How Equipment Leasing Can Help Black Business Owners


Business owners are increasingly leasing equipment. According to the Equipment Leasing and Finance Association (ELFA), 80% of businesses in the U.S. lease some or all of their equipment-related purchases. Leasing business equipment can be a great option for African American business owners who have historically struggled with decent approval rates from more traditional sources and lenders.
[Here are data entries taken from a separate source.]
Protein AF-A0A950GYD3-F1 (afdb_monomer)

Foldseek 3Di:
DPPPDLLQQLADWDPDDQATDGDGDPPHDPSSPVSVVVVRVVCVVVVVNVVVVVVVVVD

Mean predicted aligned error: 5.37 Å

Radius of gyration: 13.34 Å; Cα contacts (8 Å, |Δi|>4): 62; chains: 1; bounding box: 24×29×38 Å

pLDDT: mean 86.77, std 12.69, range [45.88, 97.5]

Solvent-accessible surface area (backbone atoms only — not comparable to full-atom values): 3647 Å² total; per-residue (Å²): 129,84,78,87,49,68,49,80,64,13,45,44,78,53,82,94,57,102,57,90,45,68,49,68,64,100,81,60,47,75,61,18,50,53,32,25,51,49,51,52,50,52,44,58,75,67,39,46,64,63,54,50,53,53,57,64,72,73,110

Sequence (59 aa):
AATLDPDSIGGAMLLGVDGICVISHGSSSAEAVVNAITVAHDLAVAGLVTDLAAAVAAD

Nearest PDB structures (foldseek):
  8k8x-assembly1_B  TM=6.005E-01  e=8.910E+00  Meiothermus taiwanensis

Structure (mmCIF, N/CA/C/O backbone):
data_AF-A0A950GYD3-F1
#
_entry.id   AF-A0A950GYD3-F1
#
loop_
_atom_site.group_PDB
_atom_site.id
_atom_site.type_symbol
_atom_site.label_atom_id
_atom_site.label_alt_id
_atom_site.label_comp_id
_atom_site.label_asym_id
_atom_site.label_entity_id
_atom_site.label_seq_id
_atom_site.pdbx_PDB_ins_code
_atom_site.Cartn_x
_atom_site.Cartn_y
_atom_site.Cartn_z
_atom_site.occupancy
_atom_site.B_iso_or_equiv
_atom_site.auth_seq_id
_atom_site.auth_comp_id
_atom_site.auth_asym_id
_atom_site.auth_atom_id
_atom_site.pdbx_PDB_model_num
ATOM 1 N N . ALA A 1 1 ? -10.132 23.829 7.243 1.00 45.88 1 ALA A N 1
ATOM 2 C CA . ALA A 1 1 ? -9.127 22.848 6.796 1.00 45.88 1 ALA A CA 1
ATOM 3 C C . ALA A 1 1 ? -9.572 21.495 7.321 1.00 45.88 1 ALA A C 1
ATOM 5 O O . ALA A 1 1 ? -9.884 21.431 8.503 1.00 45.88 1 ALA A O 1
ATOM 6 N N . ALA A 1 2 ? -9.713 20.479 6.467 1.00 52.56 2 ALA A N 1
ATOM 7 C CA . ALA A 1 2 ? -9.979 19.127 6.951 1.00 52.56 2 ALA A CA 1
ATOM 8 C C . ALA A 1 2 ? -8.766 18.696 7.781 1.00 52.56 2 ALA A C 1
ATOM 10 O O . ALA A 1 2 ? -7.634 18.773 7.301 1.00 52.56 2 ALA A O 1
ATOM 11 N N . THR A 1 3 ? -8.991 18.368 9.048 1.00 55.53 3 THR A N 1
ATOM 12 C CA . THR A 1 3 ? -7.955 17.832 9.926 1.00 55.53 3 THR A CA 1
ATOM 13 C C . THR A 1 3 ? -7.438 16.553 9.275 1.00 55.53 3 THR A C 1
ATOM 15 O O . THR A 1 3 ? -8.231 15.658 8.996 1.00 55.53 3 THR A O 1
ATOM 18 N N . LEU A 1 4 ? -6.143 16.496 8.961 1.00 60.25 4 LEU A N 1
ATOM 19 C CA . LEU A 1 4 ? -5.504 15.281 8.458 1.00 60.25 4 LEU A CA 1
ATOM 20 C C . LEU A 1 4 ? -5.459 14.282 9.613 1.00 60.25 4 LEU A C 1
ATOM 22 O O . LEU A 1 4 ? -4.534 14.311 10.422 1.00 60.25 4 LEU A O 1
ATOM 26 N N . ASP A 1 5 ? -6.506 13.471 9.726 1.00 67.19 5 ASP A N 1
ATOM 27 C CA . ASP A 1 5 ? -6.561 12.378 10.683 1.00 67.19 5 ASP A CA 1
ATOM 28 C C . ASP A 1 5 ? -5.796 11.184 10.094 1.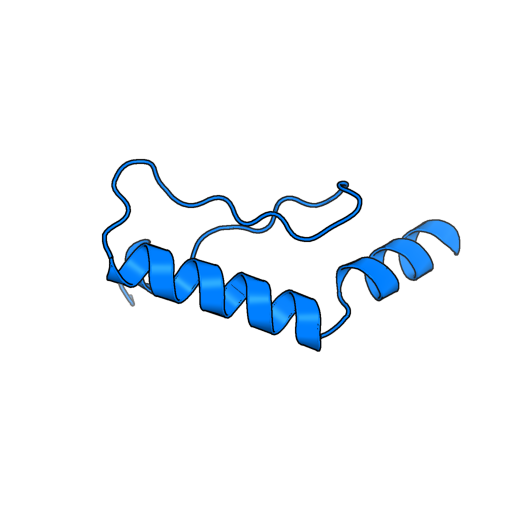00 67.19 5 ASP A C 1
ATOM 30 O O . ASP A 1 5 ? -6.226 10.646 9.066 1.00 67.19 5 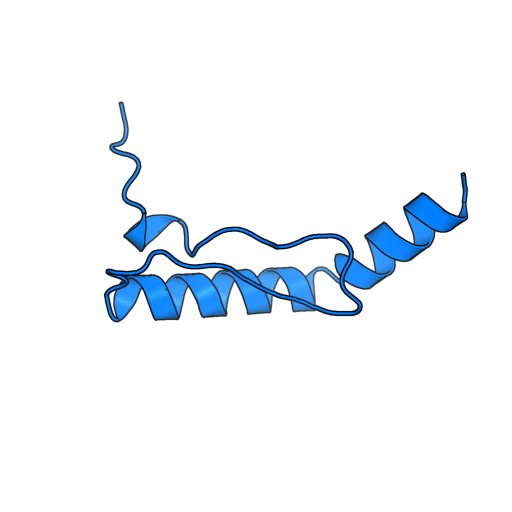ASP A O 1
ATOM 34 N N . PRO A 1 6 ? -4.657 10.776 10.681 1.00 65.25 6 PRO A N 1
ATOM 35 C CA . PRO A 1 6 ? -3.896 9.632 10.195 1.00 65.25 6 PRO A CA 1
ATOM 36 C C . PRO A 1 6 ? -4.712 8.333 10.203 1.00 65.25 6 PRO A C 1
ATOM 38 O O . PRO A 1 6 ? -4.443 7.468 9.366 1.00 65.25 6 PRO A O 1
ATOM 41 N N . ASP A 1 7 ? -5.743 8.229 11.048 1.00 68.19 7 ASP A N 1
ATOM 42 C CA . ASP A 1 7 ? -6.632 7.071 11.058 1.00 68.19 7 ASP A CA 1
ATOM 43 C C . ASP A 1 7 ? -7.461 7.000 9.764 1.00 68.19 7 ASP A C 1
ATOM 45 O O . ASP A 1 7 ? -7.713 5.907 9.264 1.00 68.19 7 ASP A O 1
ATOM 49 N N . SER A 1 8 ? -7.804 8.143 9.153 1.00 65.19 8 SER A N 1
ATOM 50 C CA . SER A 1 8 ? -8.635 8.227 7.937 1.00 65.19 8 SER A CA 1
ATOM 51 C C . SER A 1 8 ? -7.883 8.006 6.616 1.00 65.19 8 SER A C 1
ATOM 53 O O . SER A 1 8 ? -8.508 7.743 5.591 1.00 65.19 8 SER A O 1
ATOM 55 N N . ILE A 1 9 ? -6.549 8.121 6.617 1.00 68.31 9 ILE A N 1
ATOM 56 C CA . ILE A 1 9 ? -5.729 8.107 5.388 1.00 68.31 9 ILE A CA 1
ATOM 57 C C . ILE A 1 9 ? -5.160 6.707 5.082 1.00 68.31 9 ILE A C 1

Benefits of Equipment Leasing

Besides the easier approval process and tax advantages, equipment leasing can also provide the following advantages to black business owners:
  •  Lets you preserve working capital since you do not have to provide the full cash amount upfront to buy equipment. You can then leverage your working capital in other operational ways such as scaling your business.
  • Gives you access to equipment featuring the latest technology since you aren’t waiting until you can afford to buy the latest gadgets.
  • Can lower your balance sheet debt, as lease payments are considered a form of business expense rather than longer-term debt liability.
  •  Helps you avoid the high costs of obsolescence, which is hanging onto outdated equipment. This is in comparison to having purchased the technology and being stuck with the potential sunk costs of the equipment obsolescence.

 

  •  Helps you avoid the high costs of repairs, as the maintenance of the technology typically will be included in lease package.

 

Types of Equipment Leases

An equipment lease contract will usually be structured where a lessor would buy the equipment directly from the manufacturer, then allow the lessee the right to utilize said equipment for a period of time (lease term), in exchange for monthly rental payments. There are six main types of lease programs:

  • True Lease: At the end of the lease, the lessee is offered to either return the equipment, purchase it, or roll-over into a new lease with another piece of equipment.

 

  • Capital Lease: At the end of the lease, the lessee can purchase the equipment for a specific amount such as $1.

 

  • Master Lease: Allows the lessee to lease multiple pieces of equipment under one contract.

 

  • Step-Up Lease: Allows the lessee flexibility of starting with lower lease payments but will rise over time.

 

  • Deferred Lease: Allows the lessee some sort of grace period to begin using the equipment before the first payment is due.

 

  • Skip Lease: Allows the lessee flexibility of making payments if their business is seasonal.

Finding a Leasing Company

Usually, it’s best to work with an equipment leasing broker with access to a variety of capital sources to provide you the best approval, lease rates, and terms based on your current needs. There are a variety of banks, lenders, and lease companies that can finance equipment in some form or fashion, but understanding their underwriting criteria can be very difficult and leave you frustrated in the marketplace trying to find the best “match” for your profile. In general, a leasing broker can help you get the best rates based on the four equipment leasing tiers:

  • A Tier: If you have a solid business with a personal credit score over 700, you will qualify for the best rates at “A Tier.”

 

  • B Tier: If you have a solid business with a personal credit score of 650 to 699, you will still qualify for very good rates at “B Tier.”

 

  • C Tier: If you have a solid business with a personal credit score of 600 to 649, your rates won’t be the best nor very good, but they will still be somewhat manageable if the equipment is required for your operations. This would put you at “C Tier.”

 

  • D Tier: If you fall into “D Tier”, it means your personal credit score is under 600 and approval would be hard to come by in general. If you are offered approval, expect to pay high lease factor rates and not be offered the best terms.